— Instructions for the task —
Until you reach the line containing "ATOM 3 C C .", reproduce each line of the listing exactly, please, and include that line as well.

— Raw data —
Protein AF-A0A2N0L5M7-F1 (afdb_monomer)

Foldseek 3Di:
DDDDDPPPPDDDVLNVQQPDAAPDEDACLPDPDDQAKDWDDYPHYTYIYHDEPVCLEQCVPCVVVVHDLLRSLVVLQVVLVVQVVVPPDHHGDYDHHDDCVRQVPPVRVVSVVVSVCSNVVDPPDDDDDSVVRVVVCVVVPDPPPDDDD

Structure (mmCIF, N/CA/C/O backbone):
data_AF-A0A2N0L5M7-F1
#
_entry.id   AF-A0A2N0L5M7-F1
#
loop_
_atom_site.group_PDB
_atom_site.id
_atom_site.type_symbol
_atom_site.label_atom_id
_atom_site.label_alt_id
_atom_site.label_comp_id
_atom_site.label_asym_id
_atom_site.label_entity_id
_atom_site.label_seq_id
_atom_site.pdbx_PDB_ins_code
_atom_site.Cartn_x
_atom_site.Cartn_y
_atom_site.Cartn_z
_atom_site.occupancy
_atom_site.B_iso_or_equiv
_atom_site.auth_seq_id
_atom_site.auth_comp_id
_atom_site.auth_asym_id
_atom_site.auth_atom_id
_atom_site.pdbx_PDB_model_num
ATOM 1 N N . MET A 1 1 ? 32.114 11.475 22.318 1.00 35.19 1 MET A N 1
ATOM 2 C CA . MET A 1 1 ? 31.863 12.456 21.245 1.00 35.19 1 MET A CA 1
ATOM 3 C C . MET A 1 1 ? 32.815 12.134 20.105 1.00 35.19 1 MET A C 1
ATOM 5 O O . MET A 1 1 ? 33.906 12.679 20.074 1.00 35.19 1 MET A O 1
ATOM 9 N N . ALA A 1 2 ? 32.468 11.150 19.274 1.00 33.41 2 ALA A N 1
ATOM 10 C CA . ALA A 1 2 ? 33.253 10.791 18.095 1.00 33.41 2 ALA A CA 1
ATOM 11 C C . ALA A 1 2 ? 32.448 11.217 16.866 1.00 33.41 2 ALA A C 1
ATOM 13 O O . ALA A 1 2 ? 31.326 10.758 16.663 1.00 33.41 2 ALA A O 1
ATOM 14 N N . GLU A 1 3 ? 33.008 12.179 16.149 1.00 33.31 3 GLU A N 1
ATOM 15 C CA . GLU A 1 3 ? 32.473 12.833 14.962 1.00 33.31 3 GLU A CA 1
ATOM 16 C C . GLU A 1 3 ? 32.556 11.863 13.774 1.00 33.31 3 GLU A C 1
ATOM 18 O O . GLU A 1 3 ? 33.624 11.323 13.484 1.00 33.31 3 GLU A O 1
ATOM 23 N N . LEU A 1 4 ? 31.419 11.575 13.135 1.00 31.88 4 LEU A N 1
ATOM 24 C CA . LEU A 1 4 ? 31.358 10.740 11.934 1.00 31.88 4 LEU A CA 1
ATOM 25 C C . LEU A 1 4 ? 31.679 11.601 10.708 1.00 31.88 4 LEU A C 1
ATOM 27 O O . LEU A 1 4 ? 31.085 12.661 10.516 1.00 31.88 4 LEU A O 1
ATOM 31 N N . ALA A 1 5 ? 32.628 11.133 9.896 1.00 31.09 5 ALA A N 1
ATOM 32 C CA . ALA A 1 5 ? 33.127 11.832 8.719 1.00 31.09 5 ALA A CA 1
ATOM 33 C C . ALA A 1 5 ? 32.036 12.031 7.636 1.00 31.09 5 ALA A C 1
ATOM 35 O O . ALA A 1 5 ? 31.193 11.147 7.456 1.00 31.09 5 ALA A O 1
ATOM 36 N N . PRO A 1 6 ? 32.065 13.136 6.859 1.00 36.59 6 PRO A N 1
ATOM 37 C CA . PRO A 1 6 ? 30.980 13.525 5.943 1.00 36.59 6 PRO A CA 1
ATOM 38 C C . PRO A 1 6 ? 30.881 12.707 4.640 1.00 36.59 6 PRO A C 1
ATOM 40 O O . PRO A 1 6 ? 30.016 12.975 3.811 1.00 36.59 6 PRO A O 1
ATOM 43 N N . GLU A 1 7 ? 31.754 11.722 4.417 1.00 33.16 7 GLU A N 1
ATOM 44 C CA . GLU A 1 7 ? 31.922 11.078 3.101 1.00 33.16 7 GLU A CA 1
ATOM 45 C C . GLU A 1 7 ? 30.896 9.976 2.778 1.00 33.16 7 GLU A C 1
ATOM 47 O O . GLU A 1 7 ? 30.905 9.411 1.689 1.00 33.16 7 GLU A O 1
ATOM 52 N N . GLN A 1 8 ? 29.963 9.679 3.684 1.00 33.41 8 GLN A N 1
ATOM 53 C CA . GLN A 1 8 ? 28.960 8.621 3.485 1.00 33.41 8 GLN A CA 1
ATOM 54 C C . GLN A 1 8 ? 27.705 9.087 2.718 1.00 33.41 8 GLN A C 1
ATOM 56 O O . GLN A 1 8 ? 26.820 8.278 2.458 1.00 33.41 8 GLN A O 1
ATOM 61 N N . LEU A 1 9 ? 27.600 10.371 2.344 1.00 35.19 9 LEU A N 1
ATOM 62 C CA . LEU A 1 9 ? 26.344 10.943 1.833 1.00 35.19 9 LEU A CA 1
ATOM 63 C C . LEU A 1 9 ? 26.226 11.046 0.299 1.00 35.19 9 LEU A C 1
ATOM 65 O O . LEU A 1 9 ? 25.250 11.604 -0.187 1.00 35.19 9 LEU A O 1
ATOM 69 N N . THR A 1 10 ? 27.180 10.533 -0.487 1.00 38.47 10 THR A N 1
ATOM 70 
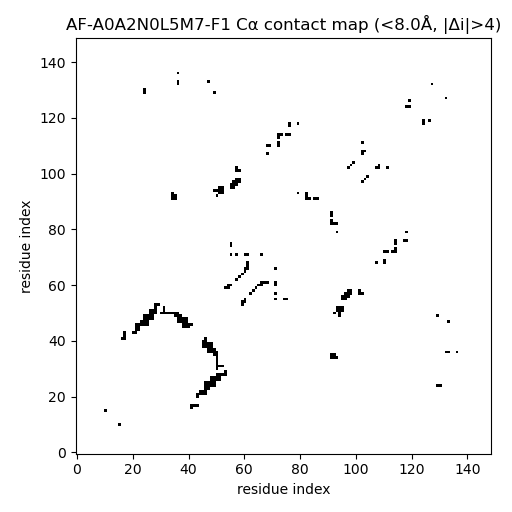C CA . THR A 1 10 ? 27.096 10.614 -1.965 1.00 38.47 10 THR A CA 1
ATOM 71 C C . THR A 1 10 ? 27.514 9.318 -2.660 1.00 38.47 10 THR A C 1
ATOM 73 O O . THR A 1 10 ? 28.320 9.333 -3.589 1.00 38.47 10 THR A O 1
ATOM 76 N N . GLN A 1 11 ? 26.966 8.172 -2.249 1.00 33.25 11 GLN A N 1
ATOM 77 C CA . GLN A 1 11 ? 26.950 7.033 -3.168 1.00 33.25 11 GLN A CA 1
ATOM 78 C C . GLN A 1 11 ? 25.897 7.317 -4.235 1.00 33.25 11 GLN A C 1
ATOM 80 O O . GLN A 1 11 ? 24.702 7.391 -3.945 1.00 33.25 11 GLN A O 1
ATOM 85 N N . ARG A 1 12 ? 26.352 7.542 -5.470 1.00 33.97 12 ARG A N 1
ATOM 86 C CA . ARG A 1 12 ? 25.439 7.585 -6.607 1.00 33.97 12 ARG A CA 1
ATOM 87 C C . ARG A 1 12 ? 24.746 6.212 -6.716 1.00 33.97 12 ARG A C 1
ATOM 89 O O . ARG A 1 12 ? 25.386 5.188 -6.465 1.00 33.97 12 ARG A O 1
ATOM 96 N N . PRO A 1 13 ? 23.446 6.170 -7.048 1.00 36.84 13 PRO A N 1
ATOM 97 C CA . PRO A 1 13 ? 22.658 4.937 -7.026 1.00 36.84 13 PRO A CA 1
ATOM 98 C C . PRO A 1 13 ? 23.172 3.856 -7.991 1.00 36.84 13 PRO A C 1
ATOM 100 O O . PRO A 1 13 ? 22.893 2.682 -7.778 1.00 36.84 13 PRO A O 1
ATOM 103 N N . ASP A 1 14 ? 23.964 4.225 -9.001 1.00 36.97 14 ASP A N 1
ATOM 104 C CA . ASP A 1 14 ? 24.645 3.308 -9.920 1.00 36.97 14 ASP A CA 1
ATOM 105 C C . ASP A 1 14 ? 25.724 2.456 -9.232 1.00 36.97 14 ASP A C 1
ATOM 107 O O . ASP A 1 14 ? 25.861 1.278 -9.549 1.00 36.97 14 ASP A O 1
ATOM 111 N N . GLN A 1 15 ? 26.442 2.991 -8.241 1.00 34.56 15 GLN A N 1
ATOM 112 C CA . GLN A 1 15 ? 27.478 2.232 -7.526 1.00 34.56 15 GLN A CA 1
ATOM 11
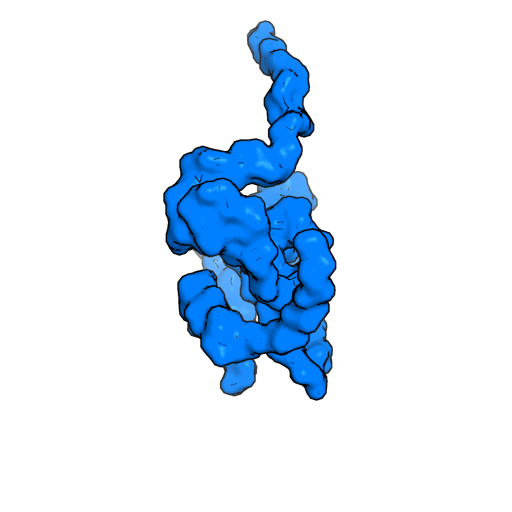3 C C . GLN A 1 15 ? 26.910 1.205 -6.537 1.00 34.56 15 GLN A C 1
ATOM 115 O O . GLN A 1 15 ? 27.583 0.234 -6.202 1.00 34.56 15 GLN A O 1
ATOM 120 N N . ALA A 1 16 ? 25.661 1.376 -6.092 1.00 42.97 16 ALA A N 1
ATOM 121 C CA . ALA A 1 16 ? 24.978 0.390 -5.252 1.00 42.97 16 ALA A CA 1
ATOM 122 C C . ALA A 1 16 ? 24.559 -0.876 -6.033 1.00 42.97 16 ALA A C 1
ATOM 124 O O . ALA A 1 16 ? 24.296 -1.911 -5.416 1.00 42.97 16 ALA A O 1
ATOM 125 N N . LEU A 1 17 ? 24.515 -0.798 -7.371 1.00 42.03 17 LEU A N 1
ATOM 126 C CA . LEU A 1 17 ? 24.126 -1.889 -8.274 1.00 42.03 17 LEU A CA 1
ATOM 127 C C . LEU A 1 17 ? 25.288 -2.842 -8.612 1.00 42.03 17 LEU A C 1
ATOM 129 O O . LEU A 1 17 ? 25.043 -3.983 -8.987 1.00 42.03 17 LEU A O 1
ATOM 133 N N . ASP A 1 18 ? 26.540 -2.397 -8.465 1.00 38.41 18 ASP A N 1
ATOM 134 C CA . ASP A 1 18 ? 27.736 -3.098 -8.971 1.00 38.41 18 ASP A CA 1
ATOM 135 C C . ASP A 1 18 ? 28.118 -4.356 -8.158 1.00 38.41 18 ASP A C 1
ATOM 137 O O . ASP A 1 18 ? 28.786 -5.257 -8.654 1.00 38.41 18 ASP A O 1
ATOM 141 N N . ASN A 1 19 ? 27.647 -4.472 -6.911 1.00 41.31 19 ASN A N 1
ATOM 142 C CA . ASN A 1 19 ? 28.067 -5.532 -5.981 1.00 41.31 19 ASN A CA 1
ATOM 143 C C . ASN A 1 19 ? 27.061 -6.692 -5.811 1.00 41.31 19 ASN A C 1
ATOM 145 O O . ASN A 1 19 ? 27.179 -7.446 -4.842 1.00 41.31 19 ASN A O 1
ATOM 149 N N . ARG A 1 20 ? 26.045 -6.839 -6.676 1.00 44.81 20 ARG A N 1
ATOM 150 C CA . ARG A 1 20 ? 24.949 -7.814 -6.473 1.00 44.81 20 ARG A CA 1
ATOM 151 C C . ARG A 1 20 ? 24.777 -8.806 -7.623 1.00 44.81 20 ARG A C 1
ATOM 153 O O . ARG A 1 20 ? 25.163 -8.541 -8.756 1.00 44.81 20 ARG A O 1
ATOM 160 N N . THR A 1 21 ? 24.260 -9.993 -7.296 1.00 35.19 21 THR A N 1
ATOM 161 C CA . THR A 1 21 ? 24.234 -11.158 -8.195 1.00 35.19 21 THR A CA 1
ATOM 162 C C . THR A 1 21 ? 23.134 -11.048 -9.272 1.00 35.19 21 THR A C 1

— Solution —
Protein AF-A0A2N0L5M7-F1 (afdb_monomer)

Foldseek 3Di:
DDDDDPPPPDDDVLNVQQPDAAPDEDACLPDPDDQAKDWDDYPHYTYIYHDEPVCLEQCVPCVVVVHDLLRSLVVLQVVLVVQVVVPPDHHGDYDHHDDCVRQVPPVRVVSVVVSVCSNVVDPPDDDDDSVVRVVVCVVVPDPPPDDDD

Structure (mmCIF, N/CA/C/O backbone):
data_AF-A0A2N0L5M7-F1
#
_entry.id   AF-A0A2N0L5M7-F1
#
loop_
_atom_site.group_PDB
_atom_site.id
_atom_site.type_symbol
_atom_site.label_atom_id
_atom_site.label_alt_id
_atom_site.label_comp_id
_atom_site.label_asym_id
_atom_site.label_entity_id
_atom_site.label_seq_id
_atom_site.pdbx_PDB_ins_code
_atom_site.Cartn_x
_atom_site.Cartn_y
_atom_site.Cartn_z
_atom_site.occupancy
_atom_site.B_iso_or_equiv
_atom_site.auth_seq_id
_atom_site.auth_comp_id
_atom_site.auth_asym_id
_atom_site.auth_atom_id
_atom_site.pdbx_PDB_model_num
ATOM 1 N N . MET A 1 1 ? 32.114 11.475 22.318 1.00 35.19 1 MET A N 1
ATOM 2 C CA . MET A 1 1 ? 31.863 12.456 21.245 1.00 35.19 1 MET A CA 1
ATOM 3 C C . MET A 1 1 ? 32.815 12.134 20.105 1.00 35.19 1 MET A C 1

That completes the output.